• _WORK TO BE COMPLETED_: Among the entries below, one line contains "ATOM 11 C C . SER" and another contains "ATOM 44 O O . ARG". Transcribe those two lines and every line between them, exactly.

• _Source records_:
BEGIN
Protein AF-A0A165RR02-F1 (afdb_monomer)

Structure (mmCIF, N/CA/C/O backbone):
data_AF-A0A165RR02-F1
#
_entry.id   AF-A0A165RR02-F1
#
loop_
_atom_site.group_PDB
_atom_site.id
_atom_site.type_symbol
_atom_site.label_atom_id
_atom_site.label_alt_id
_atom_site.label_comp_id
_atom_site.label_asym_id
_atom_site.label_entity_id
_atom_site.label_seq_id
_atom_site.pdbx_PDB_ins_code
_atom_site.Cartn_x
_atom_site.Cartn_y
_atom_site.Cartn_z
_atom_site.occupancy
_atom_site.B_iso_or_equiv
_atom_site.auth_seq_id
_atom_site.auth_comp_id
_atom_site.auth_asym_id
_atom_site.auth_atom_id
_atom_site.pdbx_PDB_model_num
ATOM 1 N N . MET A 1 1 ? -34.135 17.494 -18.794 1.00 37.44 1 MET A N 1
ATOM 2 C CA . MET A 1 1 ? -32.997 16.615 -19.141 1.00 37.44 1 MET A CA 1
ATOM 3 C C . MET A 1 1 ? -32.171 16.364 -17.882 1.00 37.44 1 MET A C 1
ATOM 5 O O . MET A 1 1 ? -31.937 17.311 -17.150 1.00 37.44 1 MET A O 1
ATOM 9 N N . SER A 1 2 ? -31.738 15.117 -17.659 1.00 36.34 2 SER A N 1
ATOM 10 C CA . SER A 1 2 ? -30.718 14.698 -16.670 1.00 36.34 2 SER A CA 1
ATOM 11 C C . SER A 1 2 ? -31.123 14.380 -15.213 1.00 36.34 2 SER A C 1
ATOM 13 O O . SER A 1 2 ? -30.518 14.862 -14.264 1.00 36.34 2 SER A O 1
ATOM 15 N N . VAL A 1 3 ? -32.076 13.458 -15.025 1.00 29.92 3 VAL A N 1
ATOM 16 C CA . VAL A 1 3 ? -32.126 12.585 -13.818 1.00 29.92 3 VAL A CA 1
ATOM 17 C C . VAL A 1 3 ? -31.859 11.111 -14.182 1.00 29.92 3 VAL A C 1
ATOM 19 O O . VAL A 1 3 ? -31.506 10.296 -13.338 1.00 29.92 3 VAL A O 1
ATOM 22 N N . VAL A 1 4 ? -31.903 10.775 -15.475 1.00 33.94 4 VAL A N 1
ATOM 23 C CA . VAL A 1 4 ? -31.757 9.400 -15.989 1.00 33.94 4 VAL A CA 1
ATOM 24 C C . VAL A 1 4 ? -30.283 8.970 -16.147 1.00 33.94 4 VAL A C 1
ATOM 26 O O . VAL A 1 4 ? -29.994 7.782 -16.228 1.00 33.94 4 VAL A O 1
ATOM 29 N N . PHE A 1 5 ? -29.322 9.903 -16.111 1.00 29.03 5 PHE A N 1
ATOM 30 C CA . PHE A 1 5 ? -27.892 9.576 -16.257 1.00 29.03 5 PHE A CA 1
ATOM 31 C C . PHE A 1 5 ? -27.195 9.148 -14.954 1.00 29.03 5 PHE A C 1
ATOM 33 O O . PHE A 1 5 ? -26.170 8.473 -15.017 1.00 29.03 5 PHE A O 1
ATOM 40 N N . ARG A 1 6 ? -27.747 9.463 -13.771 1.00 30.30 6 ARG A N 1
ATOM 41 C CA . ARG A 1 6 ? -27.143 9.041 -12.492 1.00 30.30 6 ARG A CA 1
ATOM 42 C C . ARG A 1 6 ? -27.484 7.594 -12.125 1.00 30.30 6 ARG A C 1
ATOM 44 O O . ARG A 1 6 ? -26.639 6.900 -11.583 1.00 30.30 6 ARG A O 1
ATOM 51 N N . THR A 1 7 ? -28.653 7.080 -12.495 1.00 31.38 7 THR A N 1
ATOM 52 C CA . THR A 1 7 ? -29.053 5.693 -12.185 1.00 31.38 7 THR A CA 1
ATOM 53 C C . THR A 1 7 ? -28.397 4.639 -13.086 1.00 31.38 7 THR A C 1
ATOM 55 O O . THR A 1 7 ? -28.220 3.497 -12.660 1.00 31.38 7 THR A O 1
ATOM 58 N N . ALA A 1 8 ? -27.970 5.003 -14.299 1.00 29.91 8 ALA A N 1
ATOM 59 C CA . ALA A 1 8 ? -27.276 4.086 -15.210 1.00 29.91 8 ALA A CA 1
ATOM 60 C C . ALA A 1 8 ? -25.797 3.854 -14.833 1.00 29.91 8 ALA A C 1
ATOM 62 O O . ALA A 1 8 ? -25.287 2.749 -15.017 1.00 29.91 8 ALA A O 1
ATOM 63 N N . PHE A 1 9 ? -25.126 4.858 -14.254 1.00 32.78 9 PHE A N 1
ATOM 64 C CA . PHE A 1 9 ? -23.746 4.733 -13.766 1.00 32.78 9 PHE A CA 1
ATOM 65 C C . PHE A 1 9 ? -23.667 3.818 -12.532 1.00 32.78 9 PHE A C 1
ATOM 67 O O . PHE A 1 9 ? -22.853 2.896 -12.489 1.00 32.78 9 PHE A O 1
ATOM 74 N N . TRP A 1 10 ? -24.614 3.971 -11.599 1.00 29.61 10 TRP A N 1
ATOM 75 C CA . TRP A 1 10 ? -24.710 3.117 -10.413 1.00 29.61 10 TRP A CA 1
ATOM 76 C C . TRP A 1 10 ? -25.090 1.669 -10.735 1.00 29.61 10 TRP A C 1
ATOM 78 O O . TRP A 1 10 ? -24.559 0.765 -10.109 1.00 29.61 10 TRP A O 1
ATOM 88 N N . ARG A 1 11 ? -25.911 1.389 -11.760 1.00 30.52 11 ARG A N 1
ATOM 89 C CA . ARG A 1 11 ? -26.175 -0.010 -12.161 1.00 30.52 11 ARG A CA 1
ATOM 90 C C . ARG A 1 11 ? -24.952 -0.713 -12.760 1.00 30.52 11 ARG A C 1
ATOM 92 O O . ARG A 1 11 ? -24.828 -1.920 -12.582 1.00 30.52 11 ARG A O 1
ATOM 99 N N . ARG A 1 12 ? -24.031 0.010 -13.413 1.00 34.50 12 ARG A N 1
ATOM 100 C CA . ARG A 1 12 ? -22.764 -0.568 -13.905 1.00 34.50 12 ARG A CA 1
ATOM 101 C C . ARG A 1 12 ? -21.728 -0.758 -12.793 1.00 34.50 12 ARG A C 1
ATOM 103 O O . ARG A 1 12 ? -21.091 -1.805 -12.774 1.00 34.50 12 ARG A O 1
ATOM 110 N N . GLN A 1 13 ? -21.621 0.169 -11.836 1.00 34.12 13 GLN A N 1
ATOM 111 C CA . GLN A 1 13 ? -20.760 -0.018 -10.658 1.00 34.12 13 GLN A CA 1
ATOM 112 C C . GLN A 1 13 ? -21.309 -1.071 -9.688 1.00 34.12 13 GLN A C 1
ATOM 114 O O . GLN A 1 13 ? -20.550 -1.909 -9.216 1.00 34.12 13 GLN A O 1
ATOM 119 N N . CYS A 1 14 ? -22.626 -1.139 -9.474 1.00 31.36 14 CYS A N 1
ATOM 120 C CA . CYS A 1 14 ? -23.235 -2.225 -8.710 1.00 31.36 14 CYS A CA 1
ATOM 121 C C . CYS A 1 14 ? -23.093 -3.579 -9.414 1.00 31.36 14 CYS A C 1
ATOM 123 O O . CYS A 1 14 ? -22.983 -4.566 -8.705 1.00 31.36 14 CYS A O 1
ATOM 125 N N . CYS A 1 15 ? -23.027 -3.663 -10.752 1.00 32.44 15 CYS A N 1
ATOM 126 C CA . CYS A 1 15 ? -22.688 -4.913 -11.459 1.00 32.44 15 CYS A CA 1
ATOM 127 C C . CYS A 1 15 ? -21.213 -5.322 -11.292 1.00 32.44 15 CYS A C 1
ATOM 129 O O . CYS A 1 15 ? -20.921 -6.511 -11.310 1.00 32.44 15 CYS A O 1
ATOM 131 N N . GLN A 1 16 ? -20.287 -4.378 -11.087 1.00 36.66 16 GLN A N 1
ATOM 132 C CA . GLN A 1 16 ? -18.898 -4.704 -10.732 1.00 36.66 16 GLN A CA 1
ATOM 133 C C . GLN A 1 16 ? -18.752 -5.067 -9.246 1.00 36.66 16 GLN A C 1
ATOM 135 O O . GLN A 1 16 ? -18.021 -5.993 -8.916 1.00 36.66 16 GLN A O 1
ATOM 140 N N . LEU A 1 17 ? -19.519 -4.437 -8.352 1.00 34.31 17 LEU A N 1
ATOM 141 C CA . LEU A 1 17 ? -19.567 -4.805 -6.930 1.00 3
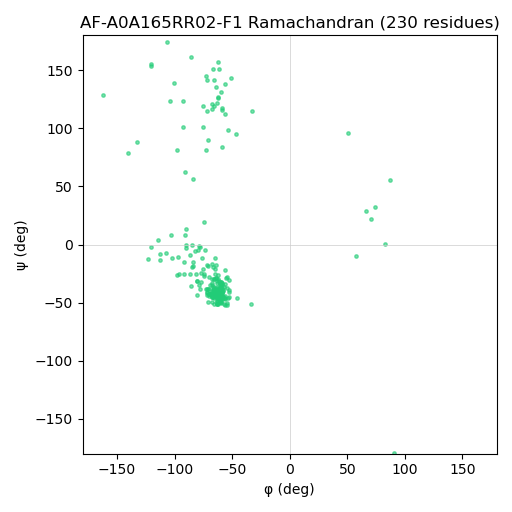4.31 17 LEU A CA 1
ATOM 142 C C . LEU A 1 17 ? -20.363 -6.102 -6.678 1.00 34.31 17 LEU A C 1
ATOM 144 O O . LEU A 1 17 ? -20.045 -6.846 -5.763 1.00 34.31 17 LEU A O 1
ATOM 148 N N . SER A 1 18 ? -21.337 -6.452 -7.522 1.00 34.59 18 SER A N 1
ATOM 149 C CA . SER A 1 18 ? -21.952 -7.795 -7.538 1.00 34.59 18 SER A CA 1
ATOM 150 C C . SER A 1 18 ? -21.165 -8.810 -8.376 1.00 34.59 18 SER A C 1
ATOM 152 O O . SER A 1 18 ? -21.515 -9.981 -8.397 1.00 34.59 18 SER A O 1
ATOM 154 N N . ALA A 1 19 ? -20.047 -8.408 -8.990 1.00 35.66 19 ALA A N 1
ATOM 155 C CA . ALA A 1 19 ? -18.974 -9.340 -9.333 1.00 35.66 19 ALA A CA 1
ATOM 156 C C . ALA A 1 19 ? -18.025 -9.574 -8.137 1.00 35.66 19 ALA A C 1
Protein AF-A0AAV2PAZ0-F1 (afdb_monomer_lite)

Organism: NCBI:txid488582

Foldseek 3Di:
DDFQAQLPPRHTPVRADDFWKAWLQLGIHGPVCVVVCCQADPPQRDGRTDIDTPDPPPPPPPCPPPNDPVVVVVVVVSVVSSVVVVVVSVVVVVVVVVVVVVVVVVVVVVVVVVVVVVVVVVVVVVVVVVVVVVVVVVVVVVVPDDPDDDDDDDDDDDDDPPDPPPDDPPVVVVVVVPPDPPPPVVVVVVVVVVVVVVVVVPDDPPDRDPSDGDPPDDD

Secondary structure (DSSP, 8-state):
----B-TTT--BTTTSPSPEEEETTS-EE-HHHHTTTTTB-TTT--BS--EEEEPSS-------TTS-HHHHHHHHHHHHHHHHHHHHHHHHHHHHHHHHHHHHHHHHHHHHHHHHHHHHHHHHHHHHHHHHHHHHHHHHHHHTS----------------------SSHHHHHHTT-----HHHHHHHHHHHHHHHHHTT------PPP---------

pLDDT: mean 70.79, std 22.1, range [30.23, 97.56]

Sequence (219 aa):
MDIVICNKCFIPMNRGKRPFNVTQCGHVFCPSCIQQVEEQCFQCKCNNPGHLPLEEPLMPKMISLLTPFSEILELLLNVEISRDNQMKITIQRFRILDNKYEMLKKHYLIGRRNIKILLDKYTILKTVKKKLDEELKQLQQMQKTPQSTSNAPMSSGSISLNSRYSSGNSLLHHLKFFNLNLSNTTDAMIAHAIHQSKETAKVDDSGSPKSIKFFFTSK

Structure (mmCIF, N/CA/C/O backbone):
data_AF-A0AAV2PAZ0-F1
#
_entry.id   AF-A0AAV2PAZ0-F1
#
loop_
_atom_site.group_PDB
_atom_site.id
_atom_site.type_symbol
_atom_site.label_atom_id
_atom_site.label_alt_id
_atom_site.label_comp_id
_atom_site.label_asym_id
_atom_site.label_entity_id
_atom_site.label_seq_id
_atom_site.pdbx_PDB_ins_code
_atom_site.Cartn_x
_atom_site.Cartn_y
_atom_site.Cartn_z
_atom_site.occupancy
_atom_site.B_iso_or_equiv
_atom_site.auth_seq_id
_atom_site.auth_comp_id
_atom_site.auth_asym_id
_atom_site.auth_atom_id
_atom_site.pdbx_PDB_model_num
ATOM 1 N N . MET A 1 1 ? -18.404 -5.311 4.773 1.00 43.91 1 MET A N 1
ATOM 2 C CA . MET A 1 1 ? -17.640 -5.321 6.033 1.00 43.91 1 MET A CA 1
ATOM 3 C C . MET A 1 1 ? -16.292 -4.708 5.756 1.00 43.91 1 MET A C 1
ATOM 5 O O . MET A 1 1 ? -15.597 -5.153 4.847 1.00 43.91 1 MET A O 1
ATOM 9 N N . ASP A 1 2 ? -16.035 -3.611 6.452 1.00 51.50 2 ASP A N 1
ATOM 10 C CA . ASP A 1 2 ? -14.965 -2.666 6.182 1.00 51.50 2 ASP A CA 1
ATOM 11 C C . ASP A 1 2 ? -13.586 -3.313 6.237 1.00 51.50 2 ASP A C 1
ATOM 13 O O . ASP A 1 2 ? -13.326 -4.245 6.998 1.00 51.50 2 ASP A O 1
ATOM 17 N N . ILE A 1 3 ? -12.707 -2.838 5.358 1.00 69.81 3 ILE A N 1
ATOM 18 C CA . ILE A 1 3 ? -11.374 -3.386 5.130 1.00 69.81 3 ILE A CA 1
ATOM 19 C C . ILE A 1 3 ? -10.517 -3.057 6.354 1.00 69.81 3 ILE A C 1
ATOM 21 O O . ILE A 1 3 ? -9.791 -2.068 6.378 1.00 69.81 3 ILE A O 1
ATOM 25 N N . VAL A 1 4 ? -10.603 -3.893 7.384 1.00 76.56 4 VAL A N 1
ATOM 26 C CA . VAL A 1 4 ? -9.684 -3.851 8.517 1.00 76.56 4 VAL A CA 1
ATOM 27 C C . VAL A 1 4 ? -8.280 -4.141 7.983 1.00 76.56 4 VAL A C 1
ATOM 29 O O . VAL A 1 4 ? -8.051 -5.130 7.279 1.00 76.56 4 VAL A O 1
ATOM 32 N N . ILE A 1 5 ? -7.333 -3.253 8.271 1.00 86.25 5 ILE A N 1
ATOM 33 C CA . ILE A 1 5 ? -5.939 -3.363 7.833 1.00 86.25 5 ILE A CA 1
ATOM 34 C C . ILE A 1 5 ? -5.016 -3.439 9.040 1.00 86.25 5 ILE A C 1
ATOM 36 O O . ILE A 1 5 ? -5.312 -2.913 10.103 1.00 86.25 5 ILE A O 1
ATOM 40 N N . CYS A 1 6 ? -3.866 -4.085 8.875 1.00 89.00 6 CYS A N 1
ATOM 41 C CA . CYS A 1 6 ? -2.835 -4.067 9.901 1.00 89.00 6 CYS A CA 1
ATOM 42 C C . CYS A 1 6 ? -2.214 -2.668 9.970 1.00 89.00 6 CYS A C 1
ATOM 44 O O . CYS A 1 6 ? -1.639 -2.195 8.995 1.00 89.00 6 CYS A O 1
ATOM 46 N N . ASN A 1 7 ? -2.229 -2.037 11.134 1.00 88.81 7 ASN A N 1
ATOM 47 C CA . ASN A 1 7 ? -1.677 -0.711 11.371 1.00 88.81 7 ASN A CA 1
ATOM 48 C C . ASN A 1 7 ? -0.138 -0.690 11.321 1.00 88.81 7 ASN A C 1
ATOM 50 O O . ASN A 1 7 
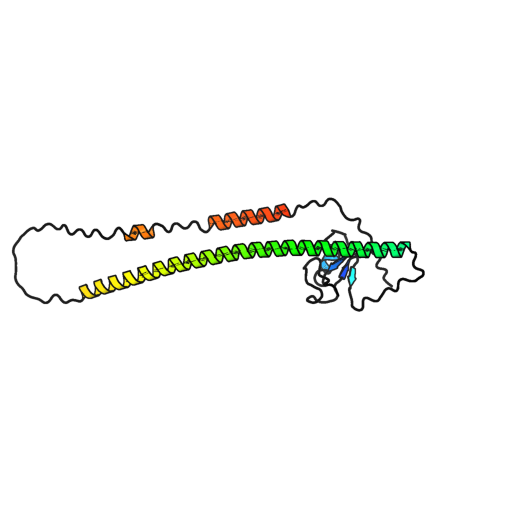? 0.449 0.383 11.385 1.00 88.81 7 ASN A O 1
ATOM 54 N N . LYS A 1 8 ? 0.542 -1.840 11.205 1.00 88.88 8 LYS A N 1
ATOM 55 C CA . LYS A 1 8 ? 2.001 -1.904 11.007 1.00 88.88 8 LYS A CA 1
ATOM 56 C C . LYS A 1 8 ? 2.400 -2.178 9.559 1.00 88.88 8 LYS A C 1
ATOM 58 O O . LYS A 1 8 ? 3.133 -1.401 8.963 1.00 88.88 8 LYS A O 1
ATOM 63 N N . CYS A 1 9 ? 1.965 -3.309 9.005 1.00 88.81 9 CYS A N 1
ATOM 64 C CA . CYS A 1 9 ? 2.371 -3.746 7.663 1.00 88.81 9 CYS A CA 1
ATOM 65 C C . CYS A 1 9 ? 1.321 -3.459 6.582 1.00 88.81 9 CYS A C 1
ATOM 67 O O . CYS A 1 9 ? 1.552 -3.738 5.408 1.00 88.81 9 CYS A O 1
ATOM 69 N N . PHE A 1 10 ? 0.167 -2.907 6.964 1.00 84.62 10 PHE A N 1
ATOM 70 C CA . PHE A 1 10 ? -0.907 -2.488 6.063 1.00 84.62 10 PHE A CA 1
ATOM 71 C C . PHE A 1 10 ? -1.506 -3.608 5.202 1.00 84.62 10 PHE A C 1
ATOM 73 O O . PHE A 1 10 ? -2.179 -3.330 4.200 1.00 84.62 10 PHE A O 1
ATOM 80 N N . ILE A 1 11 ? -1.285 -4.871 5.583 1.00 87.38 11 ILE A N 1
ATOM 81 C CA . ILE A 1 11 ? -1.940 -6.018 4.957 1.00 87.38 11 ILE A CA 1
ATOM 82 C C . ILE A 1 11 ? -3.432 -5.999 5.326 1.00 87.38 11 ILE A C 1
ATOM 84 O O . ILE A 1 11 ? -3.754 -5.850 6.509 1.00 87.38 11 ILE A O 1
ATOM 88 N N . PRO A 1 12 ? -4.347 -6.087 4.347 1.00 84.12 12 PRO A N 1
ATOM 89 C CA . PRO A 1 12 ? -5.774 -6.122 4.629 1.00 84.12 12 PRO A CA 1
ATOM 90 C C . PRO A 1 12 ? -6.197 -7.497 5.148 1.00 84.12 12 PRO A C 1
ATOM 92 O O . PRO A 1 12 ? -5.606 -8.519 4.790 1.00 84.12 12 PRO A O 1
ATOM 95 N N . MET A 1 13 ? -7.244 -7.528 5.968 1.00 78.94 13 MET A N 1
ATOM 96 C CA . MET A 1 13 ? -7.748 -8.741 6.622 1.00 78.94 13 MET A CA 1
ATOM 97 C C . MET A 1 13 ? -8.247 -9.813 5.643 1.00 78.94 13 MET A C 1
ATOM 99 O O . MET A 1 13 ? -8.267 -10.991 5.983 1.00 78.94 13 MET A O 1
ATOM 103 N N . ASN A 1 14 ? -8.592 -9.433 4.408 1.00 75.62 14 ASN A N 1
ATOM 104 C CA . ASN A 1 14 ? -8.953 -10.367 3.335 1.00 75.62 14 ASN A CA 1
ATOM 105 C C . ASN A 1 14 ? -7.746 -11.025 2.637 1.00 75.62 14 ASN A C 1
ATOM 107 O O . ASN A 1 14 ? -7.930 -11.988 1.902 1.00 75.62 14 ASN A O 1
ATOM 111 N N . ARG A 1 15 ? -6.525 -10.510 2.832 1.00 75.94 15 ARG A N 1
ATOM 112 C CA . ARG A 1 15 ? -5.283 -11.086 2.279 1.00 75.94 15 ARG A CA 1
ATOM 113 C C . ARG A 1 15 ? -4.350 -11.639 3.355 1.00 75.94 15 ARG A C 1
ATOM 115 O O . ARG A 1 15 ? -3.465 -12.426 3.041 1.00 75.94 15 ARG A O 1
ATOM 122 N N . GLY A 1 16 ? -4.490 -11.184 4.598 1.00 68.62 16 GLY A N 1
ATOM 123 C CA . GLY A 1 16 ? -3.673 -11.631 5.721 1.00 68.62 16 GLY A CA 1
ATOM 124 C C . GLY A 1 16 ? -4.192 -12.917 6.363 1.00 68.62 16 GLY A C 1
ATOM 125 O O . GLY A 1 16 ? -5.376 -13.235 6.277 1.00 68.62 16 GLY A O 1
ATOM 126 N N . LYS A 1 17 ? -3.304 -13.632 7.066 1.00 77.19 17 LYS A N 1
ATOM 127 C CA . LYS A 1 17 ? -3.717 -14.711 7.974 1.00 77.19 17 LYS A CA 1
ATOM 128 C C . LYS A 1 17 ? -4.596 -14.117 9.081 1.00 77.19 17 LYS A C 1
ATOM 130 O O . LYS A 1 17 ? -4.250 -13.078 9.642 1.00 77.19 17 LYS A O 1
ATOM 135 N N . ARG A 1 18 ? -5.731 -14.755 9.353 1.00 80.56 18 ARG A N 1
ATOM 136 C CA . ARG A 1 18 ? -6.636 -14.434 10.466 1.00 80.56 18 ARG A CA 1
ATOM 137 C C . ARG A 1 18 ? -6.218 -15.208 11.735 1.00 80.56 18 ARG A C 1
ATOM 139 O O . ARG A 1 18 ? -5.515 -16.209 11.590 1.00 80.56 18 ARG A O 1
ATOM 146 N N . PRO A 1 19 ? -6.654 -14.777 12.933 1.00 86.38 19 PRO A N 1
ATOM 147 C CA . PRO A 1 19 ? -7.390 -13.539 13.215 1.00 86.38 19 PRO A CA 1
ATOM 148 C C . PRO A 1 19 ? -6.470 -12.312 13.266 1.00 86.38 19 PRO A C 1
ATOM 150 O O . PRO A 1 19 ? -5.289 -12.403 13.588 1.00 86.38 19 PRO A O 1
ATOM 153 N N . PHE A 1 20 ? -7.002 -11.140 12.924 1.00 89.69 20 PHE A N 1
ATOM 154 C CA . PHE A 1 20 ? -6.314 -9.881 13.238 1.00 89.69 20 PHE A CA 1
ATOM 155 C C . PHE A 1 20 ? -6.550 -9.566 14.712 1.00 89.69 20 PHE A C 1
ATOM 157 O O . PHE A 1 20 ? -7.521 -10.042 15.271 1.00 89.69 20 PHE A O 1
ATOM 164 N N . ASN A 1 21 ? -5.698 -8.773 15.347 1.00 89.56 21 ASN A N 1
ATOM 165 C CA . ASN A 1 21 ? -5.829 -8.425 16.759 1.00 89.56 21 ASN A CA 1
ATOM 166 C C . ASN A 1 21 ? -6.029 -6.923 16.910 1.00 89.56 21 ASN A C 1
ATOM 168 O O . ASN A 1 21 ? -5.275 -6.154 16.316 1.00 89.56 21 ASN A O 1
ATOM 172 N N . VAL A 1 22 ? -7.007 -6.504 17.707 1.00 88.00 22 VAL A N 1
ATOM 173 C CA . VAL A 1 22 ? -7.180 -5.106 18.115 1.00 88.00 22 VAL A CA 1
ATOM 174 C C . VAL A 1 22 ? -6.575 -4.904 19.497 1.00 88.00 22 VAL A C 1
ATOM 176 O O . VAL A 1 22 ? -6.799 -5.702 20.402 1.00 88.00 22 VAL A O 1
ATOM 179 N N . THR A 1 23 ? -5.783 -3.853 19.669 1.00 88.69 23 THR A N 1
ATOM 180 C CA . THR A 1 23 ? -5.206 -3.497 20.966 1.00 88.69 23 THR A CA 1
ATOM 181 C C . THR A 1 23 ? -6.161 -2.663 21.817 1.00 88.69 23 THR A C 1
ATOM 183 O O . THR A 1 23 ? -7.080 -2.030 21.302 1.00 88.69 23 THR A O 1
ATOM 186 N N . GLN A 1 24 ? -5.865 -2.539 23.114 1.00 83.12 24 GLN A N 1
ATOM 187 C CA . GLN A 1 24 ? -6.510 -1.581 24.023 1
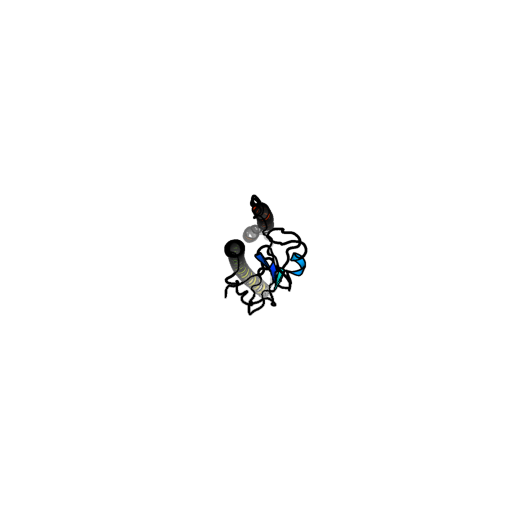.00 83.12 24 GLN A CA 1
ATOM 188 C C . GLN A 1 24 ? -6.336 -0.122 23.591 1.00 83.12 24 GLN A C 1
ATOM 190 O O . GLN A 1 24 ? -6.952 0.760 24.151 1.00 83.12 24 GLN A O 1
ATOM 195 N N . CYS A 1 25 ? -5.471 0.193 22.636 1.00 82.44 25 CYS A N 1
ATOM 196 C CA . CYS A 1
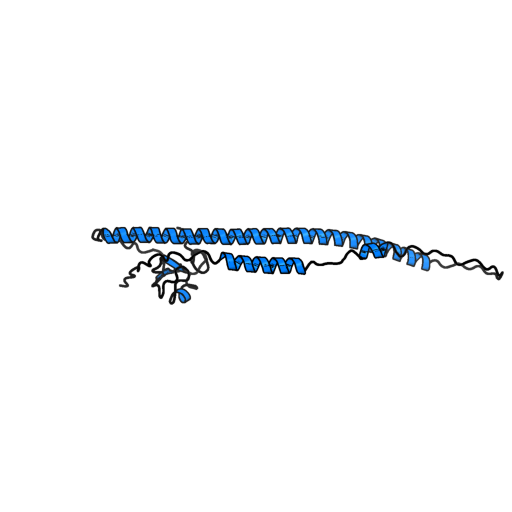 25 ? -5.397 1.547 22.093 1.00 82.44 25 CYS A CA 1
ATOM 197 C C . CYS A 1 25 ? -6.150 1.694 20.762 1.00 82.44 25 CYS A C 1
ATOM 199 O O . CYS A 1 25 ? -5.969 2.695 20.077 1.00 82.44 25 CYS A O 1
ATOM 201 N N . GLY A 1 26 ? -6.965 0.703 20.380 1.00 81.56 26 GLY A N 1
ATOM 202 C CA . GLY A 1 26 ? -7.795 0.727 19.171 1.00 81.56 26 GLY A CA 1
ATOM 203 C C . GLY A 1 26 ? -7.031 0.489 17.862 1.00 81.56 26 GLY A C 1
ATOM 204 O O . GLY A 1 26 ? -7.588 0.658 16.776 1.00 81.56 26 GLY A O 1
ATOM 205 N N . HIS A 1 27 ? -5.756 0.095 17.929 1.00 87.69 27 HIS A N 1
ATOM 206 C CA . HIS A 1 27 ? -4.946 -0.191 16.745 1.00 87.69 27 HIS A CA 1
END
• _REPLY TO THE TASK_:
ATOM 11 C C . SER A 1 2 ? -31.123 14.380 -15.213 1.00 36.34 2 SER A C 1
ATOM 13 O O . SER A 1 2 ? -30.518 14.862 -14.264 1.00 36.34 2 SER A O 1
ATOM 15 N N . VAL A 1 3 ? -32.076 13.458 -15.025 1.00 29.92 3 VAL A N 1
ATOM 16 C CA . VAL A 1 3 ? -32.126 12.585 -13.818 1.00 29.92 3 VAL A CA 1
ATOM 17 C C . VAL A 1 3 ? -31.859 11.111 -14.182 1.00 29.92 3 VAL A C 1
ATOM 19 O O . VAL A 1 3 ? -31.506 10.296 -13.338 1.00 29.92 3 VAL A O 1
ATOM 22 N N . VAL A 1 4 ? -31.903 10.775 -15.475 1.00 33.94 4 VAL A N 1
ATOM 23 C CA . VAL A 1 4 ? -31.757 9.400 -15.989 1.00 33.94 4 VAL A CA 1
ATOM 24 C C . VAL A 1 4 ? -30.283 8.970 -16.147 1.00 33.94 4 VAL A C 1
ATOM 26 O O . VAL A 1 4 ? -29.994 7.782 -16.228 1.00 33.94 4 VAL A O 1
ATOM 29 N N . PHE A 1 5 ? -29.322 9.903 -16.111 1.00 29.03 5 PHE A N 1
ATOM 30 C CA . PHE A 1 5 ? -27.892 9.576 -16.257 1.00 29.03 5 PHE A CA 1
ATOM 31 C C . PHE A 1 5 ? -27.195 9.148 -14.954 1.00 29.03 5 PHE A C 1
ATOM 33 O O . PHE A 1 5 ? -26.170 8.473 -15.017 1.00 29.03 5 PHE A O 1
ATOM 40 N N . ARG A 1 6 ? -27.747 9.463 -13.771 1.00 30.30 6 ARG A N 1
ATOM 41 C CA . ARG A 1 6 ? -27.143 9.041 -12.492 1.00 30.30 6 ARG A CA 1
ATOM 42 C C . ARG A 1 6 ? -27.484 7.594 -12.125 1.00 30.30 6 ARG A C 1
ATOM 44 O O . ARG A 1 6 ? -26.639 6.900 -11.583 1.00 30.30 6 ARG A O 1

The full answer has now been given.